Rethinking Definition

Originally published 6 May 2009

Everyone subscribes to the idea that we should produce adequate definitions for entities, attributes, tables, and columns (and relationships too). They make our data models and physical databases understandable. However, the data management profession seems to treat definitions rather reflexively as something out there simply waiting to be gathered. But is this really the case?

Easy Definitions, Difficult Definitions

Some definitions are easy. A dodecahedron can be defined as a 12-sided regular solid. This definition captures the essence of a dodecahedron so well that it is possible to use it as an input to geometrical theorems from which additional properties of the dodecahedron can be deduced. On the other hand, trying to figure out a definition of justice is something that has occupied the greatest intellects for centuries, and we do not have one yet. You can try to get around this problem by, for instance, defining justice as that which is produced in the law courts, but everyone would feel that such a definition does not even begin to capture the essence of justice. There are many debates on what justice is, and many books have been written on the subject (and surely many more will be).

Now, I have never had to put dodecahedrons or justice into any data models I have ever worked on, but these examples clearly show that some definitions are easier to "gather" than others. The implication is that the common types of data we come across in data models are likely to show a similar variation in terms of degree of difficulty of definition. Yet, in data modeling there is no recognition of this. There is simply an expectation that we go out and find the definitions of our data, write them down, and move on.

What is Definition?

The word "definition" was originally used to mean to fix the limits of a plot of land. In this way, people could understand where a plot of land began and where it ended. The word has been extended to cover concepts and arguments, but as data modelers, it is concepts which really concern us. What do we really expect from a definition? It seems that there is an unspoken expectation that we can define things absolutely.

The only place in human experience where we can get concepts that can be defined absolutely is in what are called the exact sciences – mathematics and geometry (if you even distinguish geometry from math). Here, definitions, like the definition of a dodecahedron, capture the essence of the concept perfectly. Such definitions are complete, and they fully distinguish the concept from all other concepts. In fact, we do not even have to list out the other properties of a dodecahedron because we can actually derive them starting from the definition.

It seems that data modeling assumes that this perfect kind of definition applies to every other kind of concept that we have to deal with. We are not alone in this. Socrates got hold of this idea too and thought he could get precise definitions out of his Athenian neighbors. He would stop them in the street and demand that they give him definitions of things like truth and beauty as if they were geometrical figures. In the end, he annoyed the Athenians so much that they forced him to commit suicide.

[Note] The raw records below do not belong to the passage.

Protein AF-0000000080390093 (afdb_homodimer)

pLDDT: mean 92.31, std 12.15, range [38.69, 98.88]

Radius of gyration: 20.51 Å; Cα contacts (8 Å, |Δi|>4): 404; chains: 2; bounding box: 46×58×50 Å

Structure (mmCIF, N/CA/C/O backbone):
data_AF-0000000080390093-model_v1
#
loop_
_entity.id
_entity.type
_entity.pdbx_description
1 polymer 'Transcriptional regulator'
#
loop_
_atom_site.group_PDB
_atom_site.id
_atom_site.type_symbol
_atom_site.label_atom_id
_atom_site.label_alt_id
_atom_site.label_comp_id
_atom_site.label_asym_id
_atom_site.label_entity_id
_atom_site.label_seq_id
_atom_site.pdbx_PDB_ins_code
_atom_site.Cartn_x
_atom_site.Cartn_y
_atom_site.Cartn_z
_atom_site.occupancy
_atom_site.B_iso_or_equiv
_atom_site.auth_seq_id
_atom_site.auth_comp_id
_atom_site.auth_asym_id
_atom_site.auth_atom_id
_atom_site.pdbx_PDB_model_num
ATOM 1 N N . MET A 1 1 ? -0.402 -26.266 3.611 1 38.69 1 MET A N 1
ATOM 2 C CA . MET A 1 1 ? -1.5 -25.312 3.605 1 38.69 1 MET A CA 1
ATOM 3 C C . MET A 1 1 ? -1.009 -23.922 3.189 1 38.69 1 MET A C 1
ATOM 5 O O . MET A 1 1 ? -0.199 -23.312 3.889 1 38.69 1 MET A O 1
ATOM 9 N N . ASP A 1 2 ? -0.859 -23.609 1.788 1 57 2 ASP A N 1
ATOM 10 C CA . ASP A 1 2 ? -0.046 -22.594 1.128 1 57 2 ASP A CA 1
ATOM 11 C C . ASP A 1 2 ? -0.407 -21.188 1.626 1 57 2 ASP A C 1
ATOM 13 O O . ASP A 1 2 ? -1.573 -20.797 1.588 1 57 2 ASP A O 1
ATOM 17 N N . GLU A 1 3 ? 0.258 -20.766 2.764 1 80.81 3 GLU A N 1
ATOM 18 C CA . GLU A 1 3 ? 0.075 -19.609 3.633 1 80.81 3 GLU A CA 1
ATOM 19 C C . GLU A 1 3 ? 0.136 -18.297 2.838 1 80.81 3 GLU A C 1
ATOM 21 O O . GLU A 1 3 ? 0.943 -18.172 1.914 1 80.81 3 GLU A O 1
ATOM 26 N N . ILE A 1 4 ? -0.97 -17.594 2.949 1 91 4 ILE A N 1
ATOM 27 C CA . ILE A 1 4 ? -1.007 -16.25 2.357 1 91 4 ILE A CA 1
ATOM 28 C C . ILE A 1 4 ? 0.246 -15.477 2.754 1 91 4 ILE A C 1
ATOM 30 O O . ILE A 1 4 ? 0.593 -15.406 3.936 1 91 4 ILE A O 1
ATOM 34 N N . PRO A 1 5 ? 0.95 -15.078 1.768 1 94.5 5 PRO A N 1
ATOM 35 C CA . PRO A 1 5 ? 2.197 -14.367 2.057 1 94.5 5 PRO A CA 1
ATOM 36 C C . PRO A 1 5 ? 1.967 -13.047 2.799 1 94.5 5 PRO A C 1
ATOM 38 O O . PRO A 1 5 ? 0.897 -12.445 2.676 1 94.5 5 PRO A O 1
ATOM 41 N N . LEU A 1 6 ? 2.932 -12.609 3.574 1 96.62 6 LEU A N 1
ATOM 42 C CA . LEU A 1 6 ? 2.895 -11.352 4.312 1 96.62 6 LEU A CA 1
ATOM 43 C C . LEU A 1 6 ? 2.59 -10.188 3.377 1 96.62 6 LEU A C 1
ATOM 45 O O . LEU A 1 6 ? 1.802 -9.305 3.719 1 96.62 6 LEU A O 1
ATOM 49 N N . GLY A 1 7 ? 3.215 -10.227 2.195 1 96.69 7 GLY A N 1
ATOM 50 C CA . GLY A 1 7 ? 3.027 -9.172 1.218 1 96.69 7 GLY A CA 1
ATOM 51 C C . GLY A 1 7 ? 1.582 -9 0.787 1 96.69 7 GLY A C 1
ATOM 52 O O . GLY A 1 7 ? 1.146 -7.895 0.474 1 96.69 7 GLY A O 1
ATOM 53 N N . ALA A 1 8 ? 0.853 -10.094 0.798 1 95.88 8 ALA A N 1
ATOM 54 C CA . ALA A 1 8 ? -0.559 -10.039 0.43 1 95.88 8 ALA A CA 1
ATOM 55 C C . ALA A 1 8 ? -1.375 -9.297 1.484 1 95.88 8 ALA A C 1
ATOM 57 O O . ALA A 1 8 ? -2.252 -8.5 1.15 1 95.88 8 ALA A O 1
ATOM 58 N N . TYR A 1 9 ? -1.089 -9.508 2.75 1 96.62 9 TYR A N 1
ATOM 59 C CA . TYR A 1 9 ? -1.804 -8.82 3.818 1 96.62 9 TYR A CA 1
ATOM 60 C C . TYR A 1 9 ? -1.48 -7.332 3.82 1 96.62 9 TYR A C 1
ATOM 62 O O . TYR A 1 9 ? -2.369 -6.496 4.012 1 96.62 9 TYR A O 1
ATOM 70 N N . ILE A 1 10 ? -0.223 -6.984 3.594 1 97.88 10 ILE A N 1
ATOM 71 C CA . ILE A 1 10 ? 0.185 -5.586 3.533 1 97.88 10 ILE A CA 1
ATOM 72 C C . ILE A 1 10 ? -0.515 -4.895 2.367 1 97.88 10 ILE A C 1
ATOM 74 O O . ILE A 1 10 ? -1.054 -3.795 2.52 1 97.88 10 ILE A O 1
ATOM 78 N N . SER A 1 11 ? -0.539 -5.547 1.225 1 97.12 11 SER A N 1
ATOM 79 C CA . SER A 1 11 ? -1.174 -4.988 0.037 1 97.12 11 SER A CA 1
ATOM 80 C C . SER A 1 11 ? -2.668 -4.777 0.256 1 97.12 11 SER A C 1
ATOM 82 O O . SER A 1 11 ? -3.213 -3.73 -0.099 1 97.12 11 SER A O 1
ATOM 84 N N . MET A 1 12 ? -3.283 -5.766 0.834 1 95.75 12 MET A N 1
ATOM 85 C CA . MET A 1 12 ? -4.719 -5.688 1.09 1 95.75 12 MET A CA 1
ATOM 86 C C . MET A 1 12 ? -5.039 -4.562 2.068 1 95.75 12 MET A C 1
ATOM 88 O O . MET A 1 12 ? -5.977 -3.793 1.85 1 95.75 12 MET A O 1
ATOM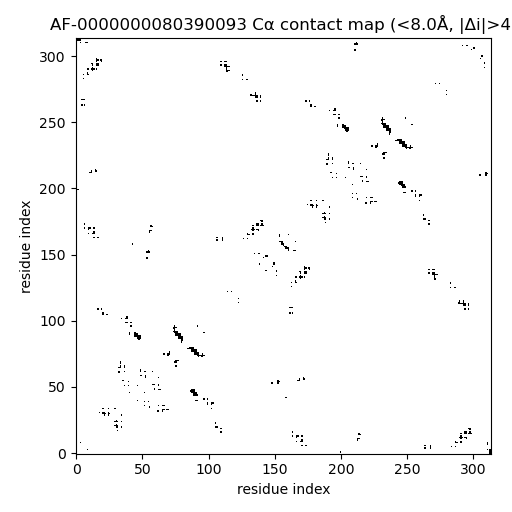 92 N N . ALA A 1 13 ? -4.305 -4.473 3.166 1 97.69 13 ALA A N 1
ATOM 93 C CA . ALA A 1 13 ? -4.496 -3.406 4.145 1 97.69 13 ALA A CA 1
ATOM 94 C C . ALA A 1 13 ? -4.309 -2.033 3.502 1 97.69 13 ALA A C 1
ATOM 96 O O . ALA A 1 13 ? -5.105 -1.119 3.73 1 97.69 13 ALA A O 1
ATOM 97 N N . TYR A 1 14 ? -3.281 -1.917 2.682 1 97.69 14 TYR A N 1
ATOM 98 C CA . TYR A 1 14 ? -2.957 -0.649 2.037 1 97.69 14 TYR A CA 1
ATOM 99 C C . TYR A 1 14 ? -4.047 -0.241 1.056 1 97.69 14 TYR A C 1
ATOM 101 O O . TYR A 1 14 ? -4.535 0.892 1.096 1 97.69 14 TYR A O 1
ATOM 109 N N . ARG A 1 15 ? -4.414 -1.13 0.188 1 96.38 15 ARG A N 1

There has to be a little bit of Socrates in all data modelers, since we go to users asking them for definitions of things like customer, gross revenues, customer type, and account number. And if we do not get precise answers, it is never the fault of the data modeler, who is merely there to gather the definitions.

Difficult Definitions

So if we accept that some concepts are more difficult to define than others, where does that leave us? I think there is a spectrum of difficulty in definition. In my experience, attributes that are calculated or derived can be defined by computations or derivations. These are not too difficult to arrive at, and are very precise definitions in their way. They should be on the "easy" end of the spectrum. For instance, the calculation of state sales tax in an order can be defined in terms of a calculation – a business rule. The same is true of credit card finance charges, and gross revenues. However, there is still a subtle difference in explaining how something can be calculated and describing exactly what it means. Stating a computation does not tell me what a credit card finance charge means – it only tells me how to calculate the thing. A user who sees credit card finance charges on a report may need a definition of the attribute in order to be able to use the report. So, even calculations and derivations are still not that easy to define.

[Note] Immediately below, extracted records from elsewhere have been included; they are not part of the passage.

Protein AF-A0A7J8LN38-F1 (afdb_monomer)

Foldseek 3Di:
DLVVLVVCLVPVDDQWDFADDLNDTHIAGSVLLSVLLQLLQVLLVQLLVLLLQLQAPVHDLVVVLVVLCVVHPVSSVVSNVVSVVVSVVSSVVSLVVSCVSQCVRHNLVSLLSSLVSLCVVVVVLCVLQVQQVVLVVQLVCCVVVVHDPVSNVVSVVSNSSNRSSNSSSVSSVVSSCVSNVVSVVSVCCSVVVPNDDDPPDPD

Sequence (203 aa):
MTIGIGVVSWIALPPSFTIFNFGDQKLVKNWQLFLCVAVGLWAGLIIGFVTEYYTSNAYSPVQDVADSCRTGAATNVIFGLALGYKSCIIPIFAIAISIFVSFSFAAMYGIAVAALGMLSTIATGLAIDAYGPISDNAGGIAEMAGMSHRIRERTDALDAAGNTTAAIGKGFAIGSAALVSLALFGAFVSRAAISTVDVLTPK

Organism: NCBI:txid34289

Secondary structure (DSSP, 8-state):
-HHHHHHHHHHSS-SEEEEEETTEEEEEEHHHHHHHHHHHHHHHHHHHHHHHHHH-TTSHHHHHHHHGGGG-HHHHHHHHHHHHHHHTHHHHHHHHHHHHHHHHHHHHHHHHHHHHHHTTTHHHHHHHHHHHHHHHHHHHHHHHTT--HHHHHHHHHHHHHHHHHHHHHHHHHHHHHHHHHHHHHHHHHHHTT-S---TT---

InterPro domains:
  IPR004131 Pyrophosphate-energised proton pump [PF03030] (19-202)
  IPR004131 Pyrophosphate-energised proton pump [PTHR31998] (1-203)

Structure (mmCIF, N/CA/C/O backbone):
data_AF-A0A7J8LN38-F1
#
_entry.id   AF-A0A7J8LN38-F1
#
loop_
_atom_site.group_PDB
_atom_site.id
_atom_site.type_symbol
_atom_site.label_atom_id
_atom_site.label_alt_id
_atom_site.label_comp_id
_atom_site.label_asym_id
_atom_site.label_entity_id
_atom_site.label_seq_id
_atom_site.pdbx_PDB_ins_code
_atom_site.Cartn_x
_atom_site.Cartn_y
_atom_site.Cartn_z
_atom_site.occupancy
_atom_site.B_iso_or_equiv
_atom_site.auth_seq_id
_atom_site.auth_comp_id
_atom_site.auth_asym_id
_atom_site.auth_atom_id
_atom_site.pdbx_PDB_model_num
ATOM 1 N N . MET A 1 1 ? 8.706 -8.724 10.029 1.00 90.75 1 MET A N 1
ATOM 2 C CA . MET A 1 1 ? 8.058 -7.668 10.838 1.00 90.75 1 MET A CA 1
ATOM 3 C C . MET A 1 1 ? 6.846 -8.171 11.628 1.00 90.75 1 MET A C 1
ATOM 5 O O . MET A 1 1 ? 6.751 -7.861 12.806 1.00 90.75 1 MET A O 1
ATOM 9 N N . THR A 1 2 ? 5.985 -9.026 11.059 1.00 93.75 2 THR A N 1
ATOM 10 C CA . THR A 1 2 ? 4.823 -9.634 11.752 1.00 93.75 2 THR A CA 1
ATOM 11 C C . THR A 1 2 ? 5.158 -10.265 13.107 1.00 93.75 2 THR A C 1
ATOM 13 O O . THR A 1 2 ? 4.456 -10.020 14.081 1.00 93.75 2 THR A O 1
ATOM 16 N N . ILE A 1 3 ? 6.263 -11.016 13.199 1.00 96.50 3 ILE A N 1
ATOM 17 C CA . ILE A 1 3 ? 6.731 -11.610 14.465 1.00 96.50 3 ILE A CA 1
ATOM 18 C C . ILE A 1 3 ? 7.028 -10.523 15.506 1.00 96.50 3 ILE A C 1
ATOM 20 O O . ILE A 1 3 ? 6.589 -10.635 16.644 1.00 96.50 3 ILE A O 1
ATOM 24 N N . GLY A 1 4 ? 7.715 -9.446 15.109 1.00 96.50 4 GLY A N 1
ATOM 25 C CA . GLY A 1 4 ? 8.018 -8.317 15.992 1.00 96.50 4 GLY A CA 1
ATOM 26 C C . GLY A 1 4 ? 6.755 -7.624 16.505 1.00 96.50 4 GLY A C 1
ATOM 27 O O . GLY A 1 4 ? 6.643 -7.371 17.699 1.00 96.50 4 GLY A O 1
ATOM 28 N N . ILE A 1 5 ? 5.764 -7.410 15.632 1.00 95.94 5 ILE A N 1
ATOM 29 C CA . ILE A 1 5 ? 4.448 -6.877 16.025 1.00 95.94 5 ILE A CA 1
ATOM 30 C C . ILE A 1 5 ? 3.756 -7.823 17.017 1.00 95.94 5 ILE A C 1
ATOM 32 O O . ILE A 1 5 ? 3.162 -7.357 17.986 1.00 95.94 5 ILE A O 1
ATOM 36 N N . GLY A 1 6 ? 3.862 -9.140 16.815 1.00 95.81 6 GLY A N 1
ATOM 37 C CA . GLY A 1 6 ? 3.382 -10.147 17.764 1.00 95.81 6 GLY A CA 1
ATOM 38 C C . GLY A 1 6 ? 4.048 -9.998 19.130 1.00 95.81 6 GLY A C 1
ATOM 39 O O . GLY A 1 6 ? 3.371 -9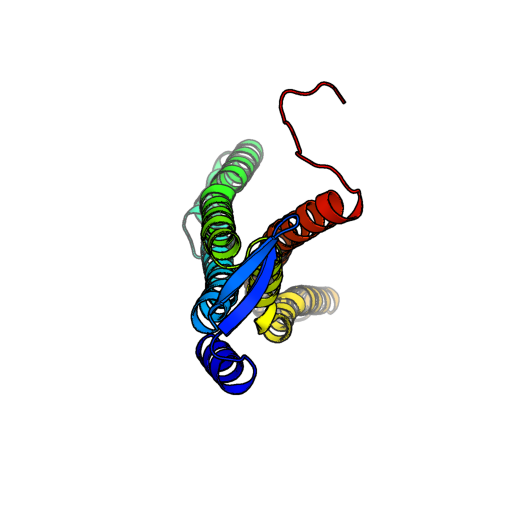.793 20.128 1.00 95.81 6 GLY A O 1
ATOM 40 N N . VAL A 1 7 ? 5.378 -9.985 19.187 1.00 97.44 7 VAL A N 1
ATOM 41 C CA . VAL A 1 7 ? 6.118 -9.805 20.447 1.00 97.44 7 VAL A CA 1
ATOM 42 C C . VAL A 1 7 ? 5.696 -8.519 21.170 1.00 97.44 7 VAL A C 1
ATOM 44 O O . VAL A 1 7 ? 5.351 -8.569 22.350 1.00 97.44 7 VAL A O 1
ATOM 47 N N . VAL A 1 8 ? 5.627 -7.385 20.464 1.00 97.38 8 VAL A N 1
ATOM 48 C CA . VAL A 1 8 ? 5.172 -6.107 21.042 1.00 97.38 8 VAL A CA 1
ATOM 49 C C . VAL A 1 8 ? 3.734 -6.206 21.554 1.00 97.38 8 VAL A C 1
ATOM 51 O O . VAL A 1 8 ? 3.453 -5.770 22.666 1.00 97.38 8 VAL A O 1
ATOM 54 N N . SER A 1 9 ? 2.827 -6.822 20.794 1.00 96.31 9 SER A N 1
ATOM 55 C CA . SER A 1 9 ? 1.413 -6.937 21.178 1.00 96.31 9 SER A CA 1
ATOM 56 C C . SER A 1 9 ? 1.197 -7.795 22.430 1.00 96.31 9 SER A C 1
ATOM 58 O O . SER A 1 9 ? 0.241 -7.564 23.164 1.00 96.31 9 SER A O 1
ATOM 60 N N . TRP A 1 10 ? 2.064 -8.776 22.693 1.00 95.38 10 TRP A N 1
ATOM 61 C CA . TRP A 1 10 ? 1.964 -9.635 23.880 1.00 95.38 10 TRP A CA 1
ATOM 62 C C . TRP A 1 10 ? 2.711 -9.093 25.103 1.00 95.38 10 TRP A C 1
ATOM 64 O O . TRP A 1 10 ? 2.311 -9.401 26.221 1.00 95.38 10 TRP A O 1
ATOM 74 N N . ILE A 1 11 ? 3.766 -8.295 24.911 1.00 97.50 11 ILE A N 1
ATOM 75 C CA . ILE A 1 11 ? 4.553 -7.726 26.019 1.00 97.50 11 ILE A CA 1
ATOM 76 C C . ILE A 1 11 ? 4.010 -6.362 26.460 1.00 97.50 11 ILE A C 1
ATOM 78 O O . ILE A 1 11 ? 3.984 -6.069 27.652 1.00 97.50 11 ILE A O 1
ATOM 82 N N . ALA A 1 12 ? 3.589 -5.516 25.515 1.00 97.44 12 ALA A N 1
ATOM 83 C CA . ALA A 1 12 ? 3.267 -4.115 25.786 1.00 97.44 12 ALA A CA 1
ATOM 84 C C . ALA A 1 12 ? 1.768 -3.834 25.969 1.00 97.44 12 ALA A C 1
ATOM 86 O O . ALA A 1 12 ? 1.415 -2.759 26.454 1.00 97.44 12 ALA A O 1
ATOM 87 N N . LEU A 1 13 ? 0.879 -4.758 25.582 1.00 97.25 13 LEU A N 1
ATOM 88 C CA . LEU A 1 13 ? -0.569 -4.575 25.710 1.00 97.25 13 LEU A CA 1
ATOM 89 C C . LEU A 1 13 ? -1.160 -5.524 26.759 1.00 97.25 13 LEU A C 1
ATOM 91 O O . LEU A 1 13 ? -0.830 -6.713 26.766 1.00 97.25 13 LEU A O 1
ATOM 95 N N . PRO A 1 14 ? -2.099 -5.049 27.598 1.00 97.50 14 PRO A N 1
ATOM 96 C CA . PRO A 1 14 ? -2.843 -5.935 28.478 1.00 97.50 14 PRO A CA 1
ATOM 97 C C . PRO A 1 14 ? -3.723 -6.895 27.652 1.00 97.50 14 PRO A C 1
ATOM 99 O O . PRO A 1 14 ? -4.183 -6.534 26.564 1.00 97.50 14 PRO A O 1
ATOM 102 N N . PRO A 1 15 ? -4.050 -8.097 28.167 1.00 96.56 15 PRO A N 1
ATOM 103 C CA . PRO A 1 15 ? -4.894 -9.061 27.452 1.00 96.56 15 PRO A CA 1
ATOM 104 C C . PRO A 1 15 ? -6.284 -8.523 27.083 1.00 96.56 15 PRO A C 1
ATOM 106 O O . PRO A 1 15 ? -6.958 -9.055 26.199 1.00 96.56 15 PRO A O 1
ATOM 109 N N . SER A 1 16 ? -6.769 -7.506 27.795 1.00 97.25 16 SER A N 1
ATOM 110 C CA . SER A 1 16 ? -8.052 -6.843 27.558 1.00 97.25 16 SER A CA 1
ATOM 111 C C . SER A 1 16 ? -7.977 -5.380 27.975 1.00 97.25 16 SER A C 1
ATOM 113 O O . SER A 1 16 ? -7.404 -5.068 29.015 1.00 97.25 16 SER A O 1
ATOM 115 N N . PHE A 1 17 ? -8.567 -4.504 27.171 1.00 98.06 17 PHE A N 1
ATOM 116 C CA . PHE A 1 17 ? -8.665 -3.063 27.407 1.00 98.06 17 PHE A CA 1
ATOM 117 C C . PHE A 1 17 ? -9.861 -2.506 26.631 1.00 98.06 17 PHE A C 1
ATOM 119 O O . PHE A 1 17 ? -10.504 -3.235 25.873 1.00 98.06 17 PHE A O 1
ATOM 126 N N . THR A 1 18 ? -10.181 -1.229 26.815 1.00 98.06 18 THR A N 1
ATOM 127 C CA . THR A 1 18 ? -11.251 -0.571 26.062 1.00 98.06 18 THR A CA 1
ATOM 128 C C . THR A 1 18 ? -10.698 0.451 25.080 1.00 98.06 18 THR A C 1
ATOM 130 O O . THR A 1 18 ? -9.661 1.069 25.314 1.00 98.06 18 THR A O 1
ATOM 133 N N . ILE A 1 19 ? -11.398 0.612 23.963 1.00 97.94 19 ILE A N 1
ATOM 134 C CA . ILE A 1 19 ? -11.137 1.623 22.943 1.00 97.94 19 ILE A CA 1
ATOM 135 C C . ILE A 1 19 ? -12.403 2.449 22.749 1.00 97.94 19 ILE A C 1
ATOM 137 O O . ILE A 1 19 ? -13.509 1.910 22.701 1.00 97.94 19 ILE A O 1
ATOM 141 N N . PHE A 1 20 ? -12.232 3.760 22.609 1.00 97.56 20 PHE A N 1
ATOM 142 C CA . PHE A 1 20 ? -13.327 4.672 22.309 1.00 97.56 20 PHE A CA 1
ATOM 143 C C . PHE A 1 20 ? -13.974 4.347 20.953 1.00 97.56 20 PHE A C 1
ATOM 145 O O . PHE A 1 20 ? -13.287 4.219 19.938 1.00 97.56 20 PHE A O 1
ATOM 152 N N . ASN A 1 21 ? -15.301 4.258 20.938 1.00 97.06 21 ASN A N 1
ATOM 153 C CA . ASN A 1 21 ? -16.111 3.986 19.760 1.00 97.06 21 ASN A CA 1
ATOM 154 C C . ASN A 1 21 ? -17.352 4.891 19.756 1.00 97.06 21 ASN A C 1
ATOM 156 O O . ASN A 1 21 ? -18.405 4.494 20.241 1.00 97.06 21 ASN A O 1
ATOM 160 N N . PHE A 1 22 ? -17.205 6.114 19.236 1.00 95.44 22 PHE A N 1
ATOM 161 C CA . PHE A 1 22 ? -18.298 7.083 19.050 1.00 95.44 22 PHE A CA 1
ATOM 162 C C . PHE A 1 22 ? -19.182 7.313 20.294 1.00 95.44 22 PHE A C 1
ATOM 164 O O . PHE A 1 22 ? -20.400 7.401 20.193 1.00 95.44 22 PHE A O 1
ATOM 171 N N . GLY A 1 23 ? -18.563 7.433 21.471 1.00 91.19 23 GLY A N 1
ATOM 172 C CA . GLY A 1 23 ? -19.252 7.665 22.749 1.00 91.19 23 GLY A CA 1
ATOM 173 C C . GLY A 1 23 ? -19.192 6.471 23.700 1.00 91.19 23 GLY A C 1
ATOM 174 O O . GLY A 1 23 ? -19.173 6.672 24.912 1.00 91.19 23 GLY A O 1
ATOM 175 N N . ASP A 1 24 ? -19.033 5.259 23.166 1.00 94.94 24 ASP A N 1
ATOM 176 C CA . ASP A 1 24 ? -18.950 4.033 23.957 1.00 94.94 24 ASP A CA 1
ATOM 177 C C . ASP A 1 24 ? -17.508 3.555 24.171 1.00 94.94 24 ASP A C 1
ATOM 179 O O . ASP A 1 24 ? -16.587 3.862 23.408 1.00 94.94 24 ASP A O 1
ATOM 183 N N . GLN A 1 25 ? -17.312 2.748 25.215 1.00 96.44 25 GLN A N 1
ATOM 184 C CA . GLN A 1 25 ? -16.062 2.037 25.482 1.00 96.44 25 GLN A CA 1
ATOM 185 C C . GLN A 1 25 ? -16.167 0.604 24.959 1.00 96.44 25 GLN A C 1
ATOM 187 O O . GLN A 1 25 ? -16.763 -0.270 25.588 1.00 96.44 25 GLN A O 1
ATOM 192 N N . LYS A 1 26 ? -15.569 0.344 23.796 1.00 97.06 26 LYS A N 1
ATOM 193 C CA . LYS A 1 26 ? -15.564 -0.978 23.174 1.00 97.06 26 LYS A CA 1
ATOM 194 C C . LYS A 1 26 ? -14.474 -1.851 23.787 1.00 97.06 26 LYS A C 1
ATOM 196 O O . LYS A 1 26 ? -13.305 -1.480 23.750 1.00 97.06 26 LYS A O 1
ATOM 201 N N . LEU A 1 27 ? -14.833 -3.027 24.298 1.00 97.81 27 LEU A N 1
ATOM 202 C CA . LEU A 1 27 ? -13.865 -4.011 24.786 1.00 97.81 27 LEU A CA 1
ATOM 203 C C . LEU A 1 27 ? -13.062 -4.608 23.618 1.00 97.81 27 LEU A C 1
ATOM 205 O O . LEU A 1 27 ? -13.638 -5.138 22.669 1.00 97.81 27 LEU A O 1
ATOM 209 N N . VAL A 1 28 ? -11.736 -4.555 23.720 1.00 98.06 28 VAL A N 1
ATOM 210 C CA . VAL A 1 28 ? -10.777 -5.051 22.727 1.00 98.06 28 VAL A CA 1
ATOM 211 C C . VAL A 1 28 ? -9.753 -5.962 23.409 1.00 98.06 28 VAL A C 1
ATOM 213 O O . VAL A 1 28 ? -9.363 -5.756 24.561 1.00 98.06 28 VAL A O 1
ATOM 216 N N . LYS A 1 29 ? -9.329 -7.009 22.702 1.00 97.88 29 LYS A N 1
ATOM 217 C CA . LYS A 1 29 ? -8.263 -7.928 23.124 1.00 97.88 29 LYS A CA 1
ATOM 218 C C . LYS A 1 29 ? -6.958 -7.589 22.404 1.00 97.88 29 LYS A C 1
ATOM 220 O O . LYS A 1 29 ? -6.972 -7.162 21.252 1.00 97.88 29 LYS A O 1
ATOM 225 N N . ASN A 1 30 ? -5.820 -7.849 23.039 1.00 97.12 30 ASN A N 1
ATOM 226 C CA . ASN A 1 30 ? -4.501 -7.612 22.437 1.00 97.12 30 ASN A CA 1
ATOM 227 C C . ASN A 1 30 ? -4.305 -8.314 21.078 1.00 97.12 30 ASN A C 1
ATOM 229 O O . ASN A 1 30 ? -3.799 -7.697 20.145 1.00 97.12 30 ASN A O 1
ATOM 233 N N . TRP A 1 31 ? -4.773 -9.557 20.921 1.00 97.56 31 TRP A N 1
ATOM 234 C CA . TRP A 1 31 ? -4.673 -10.294 19.655 1.00 97.56 31 TRP A CA 1
ATOM 235 C C . TRP A 1 31 ? -5.486 -9.650 18.521 1.00 97.56 31 TRP A C 1
ATOM 237 O O . TRP A 1 31 ? -5.095 -9.734 17.360 1.00 97.56 31 TRP A O 1
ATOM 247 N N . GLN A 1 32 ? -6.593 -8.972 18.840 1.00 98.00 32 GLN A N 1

Further along the spectrum of difficulty are pure concepts that categorize things, such as financial instrument type. This is usually an entity that is implemented as a code table with records for things such as equity or bond. It is possible to find good definitions for equity and bond, but it is almost impossible to find a good definition for the entity Financial Instrument Type. It usually ends up as something like type of financial instrument, or a list of equity, bond, and so on. This sort of thing is maddening to data modelers who crave a really good definition. Unfortunately, it is possible that Financial Instrument Type may be a collection of things rather than an entity. If this is the case, then a good definition may be impossible. It would be like trying to define the ten things I would take out of my house if it caught fire – the only thing they have in common is that I would take them out of my house if it was burning.

Improving Definitions

Given all of this, it is reasonable to accept that good definitions are not simply out there waiting to be harvested by data modelers. The kinds of things we put into data models are usually rather difficult to define, and we may reasonably suspect that some of them will be nearly impossible to define. What can we do? I would suggest that one thing we can do is to treat definitions as things that can always be improved. The idea that we have a perfect definition at the point in time when we put an entity or an attribute into a data model is not practical. As time goes on, we learn more about the entities and attributes. Why not update the definitions as this happens? A definition can also be sharpened as we learn what something is not. Admittedly, the entire definition cannot consist of things the entity or attribute is not, but there is no reason to exclude these propositions from a definition either. Making definitions living things in this way is probably going to add a lot more value to them. Permitting any individual in the enterprise to add to a definition is also a good idea. Such an approach requires strong governance, but it is more open than only allowing data modelers to enter definitions into data modeling tools. This, of course, introduces the need to have an appropriate infrastructure for definitions, which is a different topic.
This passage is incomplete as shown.